Please do the following:

Verify the path designated in LR for the backup location
Use Finder to navigate to that location and manually creat a new folder there to determine if the remote connection permissions are in tact and that you can both read and write to the destination set up in LR.
If the above do not uncover a problem, change the backup location (temporarily) to a local path and re attempt your LR backup.
Can you now isolate the parts of the LR backup that work from those that don't?


----------



## TGM123 (Nov 6, 2012)

Cletus,

Thanks for the suggestions. 




*Verify the path designated in LR for the backup location* - Done. I also created anew folder and it did not allow the backup either. I am able to successfully save other files to the the NAS (including the same folder) without issue.
*Use  Finder to navigate to that location and manually create a new folder  there to determine if the remote connection permissions are in tact and  that you can both read and write to the destination set up in LR.* Done, no issues.
*If the above do not uncover a problem, change the backup location (temporarily) to a local path and re attempt your LR backup.* I created a folder on my desktop and was able to backup successfully to that folder.
*
Can you now isolate the parts of the LR backup that work from those that don't?* If so it is not clear what those parts are. 

Thoughts?


----------



## clee01l (Nov 6, 2012)

TGM123 said:


> *
> Can you now isolate the parts of the LR backup that work from those that don't?* If so it is not clear what those parts are.
> 
> Thoughts?


The folder on your NAS is not accessible by LR. I suspect this is a permissions problem but without visually inspecting the connection, I can not verify exactly what that might be.  I would suggest a very close look at the backup path shown in LR. It is quite possible that something is amiss and you may be too close to the problem to see the mistake in the path clearly.


----------



## Sponch (Nov 13, 2012)

Same problem here. Any solution so far?


----------



## clee01l (Nov 13, 2012)

Sponch said:


> Same problem here. Any solution so far?

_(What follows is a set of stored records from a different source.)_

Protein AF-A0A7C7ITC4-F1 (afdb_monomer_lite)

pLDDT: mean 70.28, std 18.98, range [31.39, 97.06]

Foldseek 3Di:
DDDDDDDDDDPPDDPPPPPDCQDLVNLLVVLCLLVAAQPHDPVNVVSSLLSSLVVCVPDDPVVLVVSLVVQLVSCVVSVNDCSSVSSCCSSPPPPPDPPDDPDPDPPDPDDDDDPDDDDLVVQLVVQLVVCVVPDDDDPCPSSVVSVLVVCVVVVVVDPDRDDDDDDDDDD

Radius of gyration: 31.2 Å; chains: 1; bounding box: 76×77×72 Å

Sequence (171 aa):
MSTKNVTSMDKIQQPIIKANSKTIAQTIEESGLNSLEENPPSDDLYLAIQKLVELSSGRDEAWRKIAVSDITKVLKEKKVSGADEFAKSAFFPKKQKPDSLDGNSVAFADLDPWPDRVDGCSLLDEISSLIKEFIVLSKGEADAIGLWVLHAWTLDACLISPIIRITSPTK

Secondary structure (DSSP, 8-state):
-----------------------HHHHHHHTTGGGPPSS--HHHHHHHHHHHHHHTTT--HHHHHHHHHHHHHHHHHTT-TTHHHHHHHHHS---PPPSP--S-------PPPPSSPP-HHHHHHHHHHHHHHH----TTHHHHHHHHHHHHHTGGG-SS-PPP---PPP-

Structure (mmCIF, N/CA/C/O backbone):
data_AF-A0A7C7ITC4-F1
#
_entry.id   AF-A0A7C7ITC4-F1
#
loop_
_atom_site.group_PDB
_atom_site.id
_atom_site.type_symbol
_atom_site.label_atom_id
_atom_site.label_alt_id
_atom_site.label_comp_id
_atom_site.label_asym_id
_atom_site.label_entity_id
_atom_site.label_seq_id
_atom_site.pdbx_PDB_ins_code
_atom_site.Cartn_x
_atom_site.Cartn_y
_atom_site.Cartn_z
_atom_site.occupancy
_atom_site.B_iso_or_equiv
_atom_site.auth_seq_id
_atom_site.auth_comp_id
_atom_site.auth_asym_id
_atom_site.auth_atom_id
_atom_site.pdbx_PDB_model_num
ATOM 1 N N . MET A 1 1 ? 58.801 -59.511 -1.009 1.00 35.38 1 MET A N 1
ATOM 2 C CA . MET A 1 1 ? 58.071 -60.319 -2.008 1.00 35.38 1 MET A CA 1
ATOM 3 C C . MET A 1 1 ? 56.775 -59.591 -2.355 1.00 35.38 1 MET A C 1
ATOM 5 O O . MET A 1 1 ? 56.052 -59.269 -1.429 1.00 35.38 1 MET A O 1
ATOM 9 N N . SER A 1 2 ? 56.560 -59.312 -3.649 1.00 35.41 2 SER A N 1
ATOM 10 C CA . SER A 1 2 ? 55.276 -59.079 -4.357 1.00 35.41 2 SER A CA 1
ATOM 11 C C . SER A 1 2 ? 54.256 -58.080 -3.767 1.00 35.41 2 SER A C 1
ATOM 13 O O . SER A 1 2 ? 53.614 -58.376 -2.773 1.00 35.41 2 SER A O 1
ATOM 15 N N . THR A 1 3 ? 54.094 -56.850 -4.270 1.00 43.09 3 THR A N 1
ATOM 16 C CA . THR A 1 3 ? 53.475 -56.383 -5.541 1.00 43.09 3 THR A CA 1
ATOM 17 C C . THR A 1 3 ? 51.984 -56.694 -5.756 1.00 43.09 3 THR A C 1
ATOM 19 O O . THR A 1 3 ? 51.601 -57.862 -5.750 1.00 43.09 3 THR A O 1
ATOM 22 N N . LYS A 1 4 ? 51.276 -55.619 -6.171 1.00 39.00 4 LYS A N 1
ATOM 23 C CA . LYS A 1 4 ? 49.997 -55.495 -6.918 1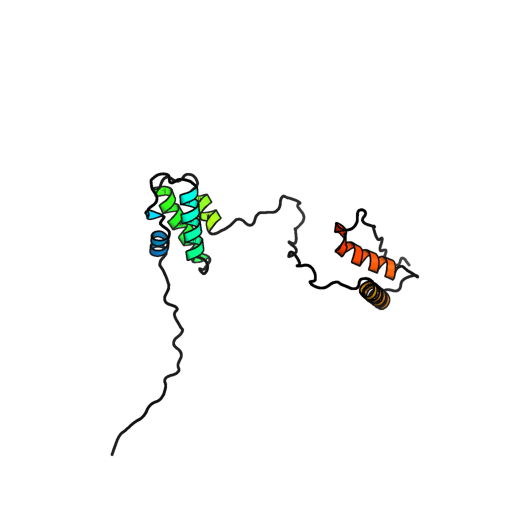.00 39.00 4 LYS A CA 1
ATOM 24 C C . LYS A 1 4 ? 48.720 -55.485 -6.074 1.00 39.00 4 LYS A C 1
ATOM 26 O O . LYS A 1 4 ? 48.585 -56.300 -5.182 1.00 39.00 4 LYS A O 1
ATOM 31 N N . ASN A 1 5 ? 47.686 -54.697 -6.356 1.00 34.25 5 ASN A N 1
ATOM 32 C CA . ASN A 1 5 ? 47.377 -53.522 -7.194 1.00 34.25 5 ASN A CA 1
ATOM 33 C C . ASN A 1 5 ? 45.893 -53.192 -6.838 1.00 34.25 5 ASN A C 1
ATOM 35 O O . ASN A 1 5 ? 45.266 -53.999 -6.157 1.00 34.25 5 ASN A O 1
ATOM 39 N N . VAL A 1 6 ? 45.317 -52.123 -7.405 1.00 37.06 6 VAL A N 1
ATOM 40 C CA . VAL A 1 6 ? 43.866 -51.855 -7.610 1.00 37.06 6 VAL A CA 1
ATOM 41 C C . VAL A 1 6 ? 43.323 -50.626 -6.853 1.00 37.06 6 VAL A C 1
ATOM 43 O O . VAL A 1 6 ? 42.855 -50.692 -5.724 1.00 37.06 6 VAL A O 1
ATOM 46 N N . THR A 1 7 ? 43.364 -49.498 -7.569 1.00 37.53 7 THR A N 1
ATOM 47 C CA . THR A 1 7 ? 42.179 -48.728 -7.998 1.00 37.53 7 THR A CA 1
ATOM 48 C C . THR A 1 7 ? 41.146 -48.322 -6.940 1.00 37.53 7 THR A C 1
ATOM 50 O O . THR A 1 7 ? 40.205 -49.063 -6.676 1.00 37.53 7 THR A O 1
ATOM 53 N N . SER A 1 8 ? 41.175 -47.055 -6.517 1.00 34.31 8 SER A N 1
ATOM 54 C CA . SER A 1 8 ? 40.067 -46.132 -6.820 1.00 34.31 8 SER A CA 1
ATOM 55 C C . SER A 1 8 ? 40.262 -44.740 -6.226 1.00 34.31 8 SER A C 1
ATOM 57 O O . SER A 1 8 ? 40.204 -44.550 -5.017 1.00 34.31 8 SER A O 1
ATOM 59 N N . MET A 1 9 ? 40.289 -43.782 -7.151 1.00 31.39 9 MET A N 1
ATOM 60 C CA . MET A 1 9 ? 39.509 -42.546 -7.088 1.00 31.39 9 MET A CA 1
ATOM 61 C C . MET A 1 9 ? 40.035 -41.465 -6.146 1.00 31.39 9 MET A C 1
ATOM 63 O O . MET A 1 9 ? 39.434 -41.137 -5.124 1.00 31.39 9 MET A O 1
ATOM 67 N N . ASP A 1 10 ? 41.086 -40.805 -6.634 1.00 36.03 10 ASP A N 1
ATOM 68 C CA . ASP A 1 10 ? 41.225 -39.351 -6.573 1.00 36.03 10 ASP A CA 1
ATOM 69 C C . ASP A 1 10 ? 39.870 -38.667 -6.838 1.00 36.03 10 ASP A C 1
ATOM 71 O O . ASP A 1 10 ? 39.450 -38.449 -7.974 1.00 36.03 10 ASP A O 1
ATOM 75 N N . LYS A 1 11 ? 39.163 -38.324 -5.762 1.00 41.59 11 LYS A N 1
ATOM 76 C CA . LYS A 1 11 ? 38.116 -37.301 -5.753 1.00 41.59 11 LYS A CA 1
ATOM 77 C C . LYS A 1 11 ? 38.609 -36.132 -4.916 1.00 41.59 11 LYS A C 1
ATOM 79 O O . LYS A 1 11 ? 38.096 -35.852 -3.840 1.00 41.59 11 LYS A O 1
ATOM 84 N N . ILE A 1 12 ? 39.599 -35.424 -5.443 1.00 34.47 12 ILE A N 1
ATOM 85 C CA . ILE A 1 12 ? 39.748 -34.007 -5.133 1.00 34.47 12 ILE A CA 1
ATOM 86 C C . ILE A 1 12 ? 39.368 -33.278 -6.408 1.00 34.47 12 ILE A C 1
ATOM 88 O O . ILE A 1 12 ? 40.143 -33.140 -7.350 1.00 34.47 12 ILE A O 1
ATOM 92 N N . GLN A 1 13 ? 38.088 -32.921 -6.422 1.00 35.75 13 GLN A N 1
ATOM 93 C CA . GLN A 1 13 ? 37.434 -32.036 -7.363 1.00 35.75 13 GLN A CA 1
ATOM 94 C C . GLN A 1 13 ? 38.358 -30.849 -7.663 1.00 35.75 13 GLN A C 1
ATOM 96 O O . GLN A 1 13 ? 38.523 -29.952 -6.837 1.00 35.75 13 GLN A O 1
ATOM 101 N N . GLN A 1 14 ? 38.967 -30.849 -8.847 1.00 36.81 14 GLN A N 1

Sponch, Welcome to our forum.  Did you carefully check the items that I mentioned in reply #4? What were your results when you examined each of my three items on your computer? 
Are you backing up the catalog to a NAS, EHD or the drive volume designated "MacintoshHD"?


----------



## TGM123 (Nov 14, 2012)

Sponch,

No solution so far. I followed all of Cletus steps above (thanks). 

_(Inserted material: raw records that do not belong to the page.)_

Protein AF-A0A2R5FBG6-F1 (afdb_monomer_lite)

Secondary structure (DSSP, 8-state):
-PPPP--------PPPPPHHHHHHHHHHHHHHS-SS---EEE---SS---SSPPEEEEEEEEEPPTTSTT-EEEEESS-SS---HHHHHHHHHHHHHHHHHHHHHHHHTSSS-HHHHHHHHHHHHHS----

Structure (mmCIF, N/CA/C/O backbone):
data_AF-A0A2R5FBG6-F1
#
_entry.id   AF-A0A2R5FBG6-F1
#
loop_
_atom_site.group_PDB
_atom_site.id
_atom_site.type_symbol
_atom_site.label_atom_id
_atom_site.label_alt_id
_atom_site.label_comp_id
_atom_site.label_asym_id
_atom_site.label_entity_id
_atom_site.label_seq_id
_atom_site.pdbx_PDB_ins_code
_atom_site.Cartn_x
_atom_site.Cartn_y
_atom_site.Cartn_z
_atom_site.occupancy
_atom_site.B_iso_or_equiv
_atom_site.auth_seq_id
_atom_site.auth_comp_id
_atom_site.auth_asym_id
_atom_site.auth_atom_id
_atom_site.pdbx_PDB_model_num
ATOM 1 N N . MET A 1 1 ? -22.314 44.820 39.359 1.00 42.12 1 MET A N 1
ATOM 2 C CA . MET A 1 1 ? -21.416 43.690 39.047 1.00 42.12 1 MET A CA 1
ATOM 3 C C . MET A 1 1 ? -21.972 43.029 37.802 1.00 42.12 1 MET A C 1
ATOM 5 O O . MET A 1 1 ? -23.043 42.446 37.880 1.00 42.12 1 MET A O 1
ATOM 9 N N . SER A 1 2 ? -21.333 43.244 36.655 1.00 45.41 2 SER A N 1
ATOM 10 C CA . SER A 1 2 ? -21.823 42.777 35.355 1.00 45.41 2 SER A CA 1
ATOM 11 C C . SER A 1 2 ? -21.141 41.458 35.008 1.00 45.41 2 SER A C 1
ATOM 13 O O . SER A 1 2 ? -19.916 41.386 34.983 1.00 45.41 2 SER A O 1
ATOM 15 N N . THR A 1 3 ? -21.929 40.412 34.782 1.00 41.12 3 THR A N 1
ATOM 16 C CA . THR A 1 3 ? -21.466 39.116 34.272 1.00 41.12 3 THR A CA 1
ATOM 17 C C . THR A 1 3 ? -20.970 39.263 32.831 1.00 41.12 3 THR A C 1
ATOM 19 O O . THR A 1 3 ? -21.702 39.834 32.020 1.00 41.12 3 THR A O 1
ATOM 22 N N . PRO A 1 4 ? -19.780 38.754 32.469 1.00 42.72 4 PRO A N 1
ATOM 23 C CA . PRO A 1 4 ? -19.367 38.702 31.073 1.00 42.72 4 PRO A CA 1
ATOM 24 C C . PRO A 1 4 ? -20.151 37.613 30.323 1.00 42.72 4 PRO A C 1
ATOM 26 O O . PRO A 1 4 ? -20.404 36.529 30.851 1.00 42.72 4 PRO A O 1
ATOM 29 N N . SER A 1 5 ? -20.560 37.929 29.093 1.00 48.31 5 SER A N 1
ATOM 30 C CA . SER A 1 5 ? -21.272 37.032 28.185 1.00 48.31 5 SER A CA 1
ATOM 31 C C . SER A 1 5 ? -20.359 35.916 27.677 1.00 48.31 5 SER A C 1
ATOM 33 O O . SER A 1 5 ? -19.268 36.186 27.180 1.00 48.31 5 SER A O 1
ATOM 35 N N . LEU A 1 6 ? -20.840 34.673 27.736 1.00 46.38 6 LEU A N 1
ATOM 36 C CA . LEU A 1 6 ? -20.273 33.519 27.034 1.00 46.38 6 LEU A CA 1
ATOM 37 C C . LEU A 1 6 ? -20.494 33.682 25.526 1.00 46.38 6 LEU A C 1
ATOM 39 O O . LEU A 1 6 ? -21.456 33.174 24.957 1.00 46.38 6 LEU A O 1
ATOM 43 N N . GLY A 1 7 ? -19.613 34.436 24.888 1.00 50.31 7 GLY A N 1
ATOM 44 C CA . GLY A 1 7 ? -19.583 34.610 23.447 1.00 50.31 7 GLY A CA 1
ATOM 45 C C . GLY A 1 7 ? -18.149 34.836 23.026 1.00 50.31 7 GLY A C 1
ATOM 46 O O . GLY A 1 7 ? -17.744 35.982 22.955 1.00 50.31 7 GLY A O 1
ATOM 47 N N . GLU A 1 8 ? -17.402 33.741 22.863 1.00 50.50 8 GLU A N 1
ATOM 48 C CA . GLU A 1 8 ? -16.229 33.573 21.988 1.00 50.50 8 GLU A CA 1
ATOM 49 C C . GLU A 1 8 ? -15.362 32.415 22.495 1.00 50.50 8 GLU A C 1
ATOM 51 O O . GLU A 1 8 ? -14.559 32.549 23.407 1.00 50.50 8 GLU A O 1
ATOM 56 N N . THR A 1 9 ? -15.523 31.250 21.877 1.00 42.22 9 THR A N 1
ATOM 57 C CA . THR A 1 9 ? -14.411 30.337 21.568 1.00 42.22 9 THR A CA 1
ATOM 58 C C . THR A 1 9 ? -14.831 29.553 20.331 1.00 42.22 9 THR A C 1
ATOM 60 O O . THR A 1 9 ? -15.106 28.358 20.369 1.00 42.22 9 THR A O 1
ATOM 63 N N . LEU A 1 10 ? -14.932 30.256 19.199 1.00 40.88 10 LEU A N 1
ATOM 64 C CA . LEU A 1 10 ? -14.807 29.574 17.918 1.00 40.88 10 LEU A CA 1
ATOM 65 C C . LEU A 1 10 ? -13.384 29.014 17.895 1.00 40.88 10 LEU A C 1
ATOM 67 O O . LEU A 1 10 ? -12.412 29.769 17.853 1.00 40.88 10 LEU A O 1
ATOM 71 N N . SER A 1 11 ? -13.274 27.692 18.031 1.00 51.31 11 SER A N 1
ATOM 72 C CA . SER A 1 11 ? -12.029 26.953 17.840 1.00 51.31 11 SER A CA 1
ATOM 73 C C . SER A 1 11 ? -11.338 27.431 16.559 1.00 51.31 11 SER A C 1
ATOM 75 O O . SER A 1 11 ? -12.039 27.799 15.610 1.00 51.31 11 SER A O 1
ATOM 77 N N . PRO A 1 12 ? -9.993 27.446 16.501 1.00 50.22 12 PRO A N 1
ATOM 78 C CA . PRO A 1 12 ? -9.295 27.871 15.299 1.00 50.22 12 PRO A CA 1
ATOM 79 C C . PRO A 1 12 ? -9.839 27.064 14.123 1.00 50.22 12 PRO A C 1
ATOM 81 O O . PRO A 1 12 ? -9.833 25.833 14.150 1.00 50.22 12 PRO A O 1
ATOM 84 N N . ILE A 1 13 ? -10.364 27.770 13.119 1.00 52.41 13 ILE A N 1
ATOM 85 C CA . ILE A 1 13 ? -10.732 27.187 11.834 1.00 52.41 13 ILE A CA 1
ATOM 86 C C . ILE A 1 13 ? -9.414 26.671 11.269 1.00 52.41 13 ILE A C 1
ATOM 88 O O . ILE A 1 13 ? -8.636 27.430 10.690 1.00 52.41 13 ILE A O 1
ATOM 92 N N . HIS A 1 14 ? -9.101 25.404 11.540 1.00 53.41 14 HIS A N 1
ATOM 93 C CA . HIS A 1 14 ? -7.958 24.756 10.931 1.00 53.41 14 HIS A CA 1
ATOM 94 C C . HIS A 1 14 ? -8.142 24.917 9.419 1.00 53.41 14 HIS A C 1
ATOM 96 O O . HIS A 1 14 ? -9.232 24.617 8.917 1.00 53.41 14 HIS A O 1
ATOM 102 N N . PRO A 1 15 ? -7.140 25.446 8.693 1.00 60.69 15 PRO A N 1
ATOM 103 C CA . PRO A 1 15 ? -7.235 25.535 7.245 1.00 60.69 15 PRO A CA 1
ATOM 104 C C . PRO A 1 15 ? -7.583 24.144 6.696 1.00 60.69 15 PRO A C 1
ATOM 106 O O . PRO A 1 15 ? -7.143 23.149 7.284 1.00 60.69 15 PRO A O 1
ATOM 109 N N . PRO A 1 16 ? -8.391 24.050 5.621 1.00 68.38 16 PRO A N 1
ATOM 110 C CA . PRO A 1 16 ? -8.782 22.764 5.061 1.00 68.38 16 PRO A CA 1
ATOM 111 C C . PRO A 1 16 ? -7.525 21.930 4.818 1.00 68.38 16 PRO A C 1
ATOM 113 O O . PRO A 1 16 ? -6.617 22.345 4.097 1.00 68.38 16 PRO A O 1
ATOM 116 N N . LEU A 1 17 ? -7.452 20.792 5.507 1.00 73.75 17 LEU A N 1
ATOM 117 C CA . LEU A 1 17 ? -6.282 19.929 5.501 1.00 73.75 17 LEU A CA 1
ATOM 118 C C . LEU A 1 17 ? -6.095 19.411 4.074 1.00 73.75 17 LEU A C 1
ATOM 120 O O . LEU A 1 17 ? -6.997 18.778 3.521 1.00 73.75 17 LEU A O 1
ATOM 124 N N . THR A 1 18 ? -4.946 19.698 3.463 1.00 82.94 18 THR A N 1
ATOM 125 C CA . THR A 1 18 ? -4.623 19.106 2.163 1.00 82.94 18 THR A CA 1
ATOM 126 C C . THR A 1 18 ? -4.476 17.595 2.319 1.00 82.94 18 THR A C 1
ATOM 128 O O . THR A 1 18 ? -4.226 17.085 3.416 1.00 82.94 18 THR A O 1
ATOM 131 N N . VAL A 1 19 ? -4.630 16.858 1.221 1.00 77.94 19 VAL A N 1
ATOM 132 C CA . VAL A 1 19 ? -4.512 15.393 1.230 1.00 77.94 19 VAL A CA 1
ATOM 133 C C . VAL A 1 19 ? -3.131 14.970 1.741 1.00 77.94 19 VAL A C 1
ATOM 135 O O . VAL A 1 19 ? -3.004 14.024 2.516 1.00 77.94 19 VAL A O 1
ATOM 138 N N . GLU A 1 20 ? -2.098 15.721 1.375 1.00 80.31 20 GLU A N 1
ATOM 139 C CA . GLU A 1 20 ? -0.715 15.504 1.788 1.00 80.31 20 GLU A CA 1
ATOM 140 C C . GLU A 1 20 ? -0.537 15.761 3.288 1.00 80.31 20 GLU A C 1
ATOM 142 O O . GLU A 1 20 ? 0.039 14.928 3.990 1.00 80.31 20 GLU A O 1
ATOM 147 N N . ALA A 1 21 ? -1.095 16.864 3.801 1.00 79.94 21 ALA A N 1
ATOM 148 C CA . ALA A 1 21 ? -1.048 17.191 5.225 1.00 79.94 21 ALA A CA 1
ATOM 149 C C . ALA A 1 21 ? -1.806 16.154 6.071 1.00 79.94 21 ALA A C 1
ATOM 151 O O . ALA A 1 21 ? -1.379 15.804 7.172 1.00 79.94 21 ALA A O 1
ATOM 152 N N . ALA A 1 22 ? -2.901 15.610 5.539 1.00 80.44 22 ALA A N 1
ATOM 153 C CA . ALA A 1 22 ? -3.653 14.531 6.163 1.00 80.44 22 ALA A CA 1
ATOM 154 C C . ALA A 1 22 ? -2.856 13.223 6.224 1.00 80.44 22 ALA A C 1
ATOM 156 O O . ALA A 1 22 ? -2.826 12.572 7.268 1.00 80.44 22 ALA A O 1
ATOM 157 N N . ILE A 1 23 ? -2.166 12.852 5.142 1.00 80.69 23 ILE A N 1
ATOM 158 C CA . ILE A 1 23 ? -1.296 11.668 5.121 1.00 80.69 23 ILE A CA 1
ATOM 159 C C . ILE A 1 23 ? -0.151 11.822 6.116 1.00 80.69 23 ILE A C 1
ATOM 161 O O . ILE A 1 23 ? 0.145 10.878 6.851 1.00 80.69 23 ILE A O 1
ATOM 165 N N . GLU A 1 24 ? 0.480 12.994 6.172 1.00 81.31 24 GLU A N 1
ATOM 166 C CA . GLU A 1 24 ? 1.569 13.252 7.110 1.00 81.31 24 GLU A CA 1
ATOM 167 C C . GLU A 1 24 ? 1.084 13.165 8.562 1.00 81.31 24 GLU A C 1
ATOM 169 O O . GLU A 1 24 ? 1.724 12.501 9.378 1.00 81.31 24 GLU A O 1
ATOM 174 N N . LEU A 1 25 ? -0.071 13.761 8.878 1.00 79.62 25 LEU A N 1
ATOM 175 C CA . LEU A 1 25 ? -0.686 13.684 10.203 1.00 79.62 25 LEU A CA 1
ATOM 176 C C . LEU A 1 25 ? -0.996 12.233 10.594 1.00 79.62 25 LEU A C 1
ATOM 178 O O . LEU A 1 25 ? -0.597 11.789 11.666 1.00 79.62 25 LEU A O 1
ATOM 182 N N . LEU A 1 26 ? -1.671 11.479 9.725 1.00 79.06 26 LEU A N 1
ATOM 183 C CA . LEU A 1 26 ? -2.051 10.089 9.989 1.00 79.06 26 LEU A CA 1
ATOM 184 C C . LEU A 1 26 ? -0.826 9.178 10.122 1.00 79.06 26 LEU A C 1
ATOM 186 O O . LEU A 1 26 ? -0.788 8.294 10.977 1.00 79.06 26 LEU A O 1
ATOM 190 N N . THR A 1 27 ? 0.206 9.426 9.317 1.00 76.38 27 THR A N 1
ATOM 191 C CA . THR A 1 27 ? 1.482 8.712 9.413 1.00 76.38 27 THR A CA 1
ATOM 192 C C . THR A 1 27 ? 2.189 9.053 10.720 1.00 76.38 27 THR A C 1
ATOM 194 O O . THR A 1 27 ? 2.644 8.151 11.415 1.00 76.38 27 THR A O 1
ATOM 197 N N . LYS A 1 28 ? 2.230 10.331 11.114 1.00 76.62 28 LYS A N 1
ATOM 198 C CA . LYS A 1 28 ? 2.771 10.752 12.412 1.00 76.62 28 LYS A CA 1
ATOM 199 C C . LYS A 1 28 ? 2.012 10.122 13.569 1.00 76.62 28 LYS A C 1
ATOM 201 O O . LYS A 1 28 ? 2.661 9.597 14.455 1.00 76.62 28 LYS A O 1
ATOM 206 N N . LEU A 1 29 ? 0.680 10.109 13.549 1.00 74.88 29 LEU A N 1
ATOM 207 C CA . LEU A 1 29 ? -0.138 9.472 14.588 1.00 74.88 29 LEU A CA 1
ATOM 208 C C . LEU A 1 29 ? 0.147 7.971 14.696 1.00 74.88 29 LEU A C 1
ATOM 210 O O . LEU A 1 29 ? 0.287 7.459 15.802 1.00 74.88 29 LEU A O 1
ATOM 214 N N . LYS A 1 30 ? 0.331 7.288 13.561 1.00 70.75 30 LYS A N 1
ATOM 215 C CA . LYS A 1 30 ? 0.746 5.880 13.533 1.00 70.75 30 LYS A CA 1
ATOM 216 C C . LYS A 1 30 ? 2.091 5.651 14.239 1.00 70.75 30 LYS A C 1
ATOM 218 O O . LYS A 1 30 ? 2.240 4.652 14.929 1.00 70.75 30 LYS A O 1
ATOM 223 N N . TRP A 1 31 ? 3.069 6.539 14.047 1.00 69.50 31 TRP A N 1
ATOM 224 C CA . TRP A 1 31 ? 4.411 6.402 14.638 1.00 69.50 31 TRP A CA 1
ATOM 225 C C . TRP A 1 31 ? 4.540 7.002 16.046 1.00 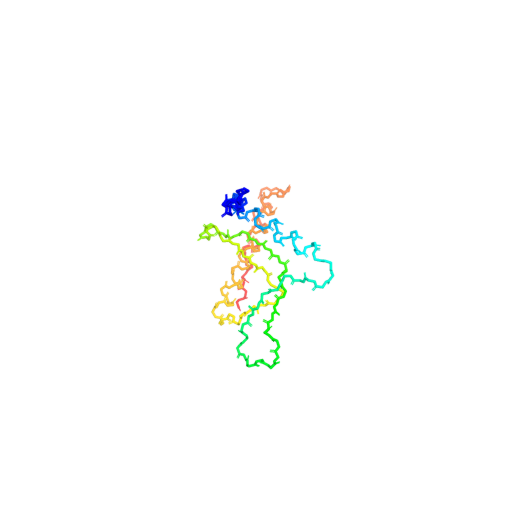69.50 31 TRP A C 1
ATOM 227 O O . TRP A 1 31 ? 5.397 6.572 16.811 1.00 69.50 31 TRP A O 1
ATOM 237 N N . ALA A 1 32 ? 3.709 7.988 16.385 1.00 68.94 32 ALA A N 1
ATOM 238 C CA . ALA A 1 32 ? 3.648 8.629 17.698 1.00 68.94 32 ALA A CA 1
ATOM 239 C C . ALA A 1 32 ? 2.883 7.780 18.726 1.00 68.94 32 ALA A C 1
ATOM 241 O O . ALA A 1 32 ? 3.041 7.990 19.928 1.00 68.94 32 ALA A O 1
ATOM 242 N N . GLY A 1 33 ? 2.082 6.810 18.270 1.00 55.72 33 GLY A N 1
ATOM 243 C CA . GLY A 1 33 ? 1.518 5.764 19.115 1.00 55.72 33 GLY A CA 1
ATOM 244 C C . G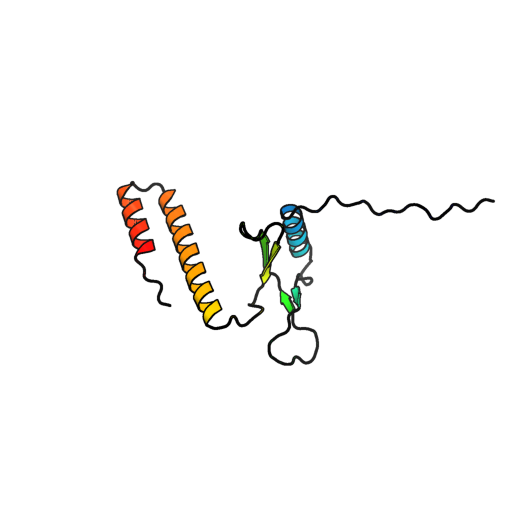LY A 1 33 ? 2.628 4.878 19.679 1.00 55.72 33 GLY A C 1
ATOM 245 O O . GLY A 1 33 ? 3.202 4.046 18.978 1.00 55.72 33 GLY A O 1
ATOM 246 N N . HIS A 1 34 ? 2.952 5.052 20.960 1.00 48.16 34 HIS A N 1
ATOM 247 C CA . HIS A 1 34 ? 3.884 4.182 21.668 1.00 48.16 34 HIS A CA 1
ATOM 248 C C . HIS A 1 34 ? 3.306 2.756 21.776 1.00 48.16 34 HIS A C 1
ATOM 250 O O . HIS A 1 34 ? 2.468 2.469 22.625 1.00 48.16 34 HIS A O 1
ATOM 256 N N . GLY A 1 35 ? 3.782 1.844 20.929 1.00 56.41 35 GLY A N 1
ATOM 257 C CA . GLY A 1 35 ? 3.761 0.391 21.150 1.00 56.41 35 GLY A CA 1
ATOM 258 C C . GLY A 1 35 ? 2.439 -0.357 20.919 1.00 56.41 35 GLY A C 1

I also contacted the maker of my NAS to ensure it was not anything on their side. The suggested that I try manually creating a folder and copying it to the NAS to make sure it was not a permission issue on the NAS. I am able to do this without issue so their conclusion is that I should contact Adobe support:

"If you are able to manually transfer and create files on the unit, then  there is no logical reason why you would not be able to do so through  Lightroom 4. Perhaps Adobe support might be able to shed some light on  this?"

Thanks,

Tom


----------



## Sponch (Nov 14, 2012)

Hi,

I'm exactly in TGMs situation. I want to backup on my NAS - btw - it's QNAP and yours? I can manually add folders, copy big files and so on.... LR starts backup and stops after 230MB... got 1 TB free space on my NAS. I'm connected via AFP  but the same behaviour occurs when connecting via SMB.


----------



## clee01l (Nov 14, 2012)

Can each of you provide a screen shot of your "Back UP Catalog" dialog like this one below?
And Can you go to the LR Folder panel and do the following:


Click on the (+) located on the right side of the Folder panel header
Choose {Add Folder...} from the drop down menu
Navigate to the NAS and select a folder that you want to (temporarily) copy a LR managed image.
Select it and press the {Choose} button.  The folder on the NAS will now show in your folder panel.
Next select an image from a grid view of your LR images.
Drag this image to the Folder panel and drop it on the folder located on the NAS

If you can succeed in Adding a NAS folder to your folder panel and moving an existing LR image to the NAS folder, then you do not have a LR permissions issue. 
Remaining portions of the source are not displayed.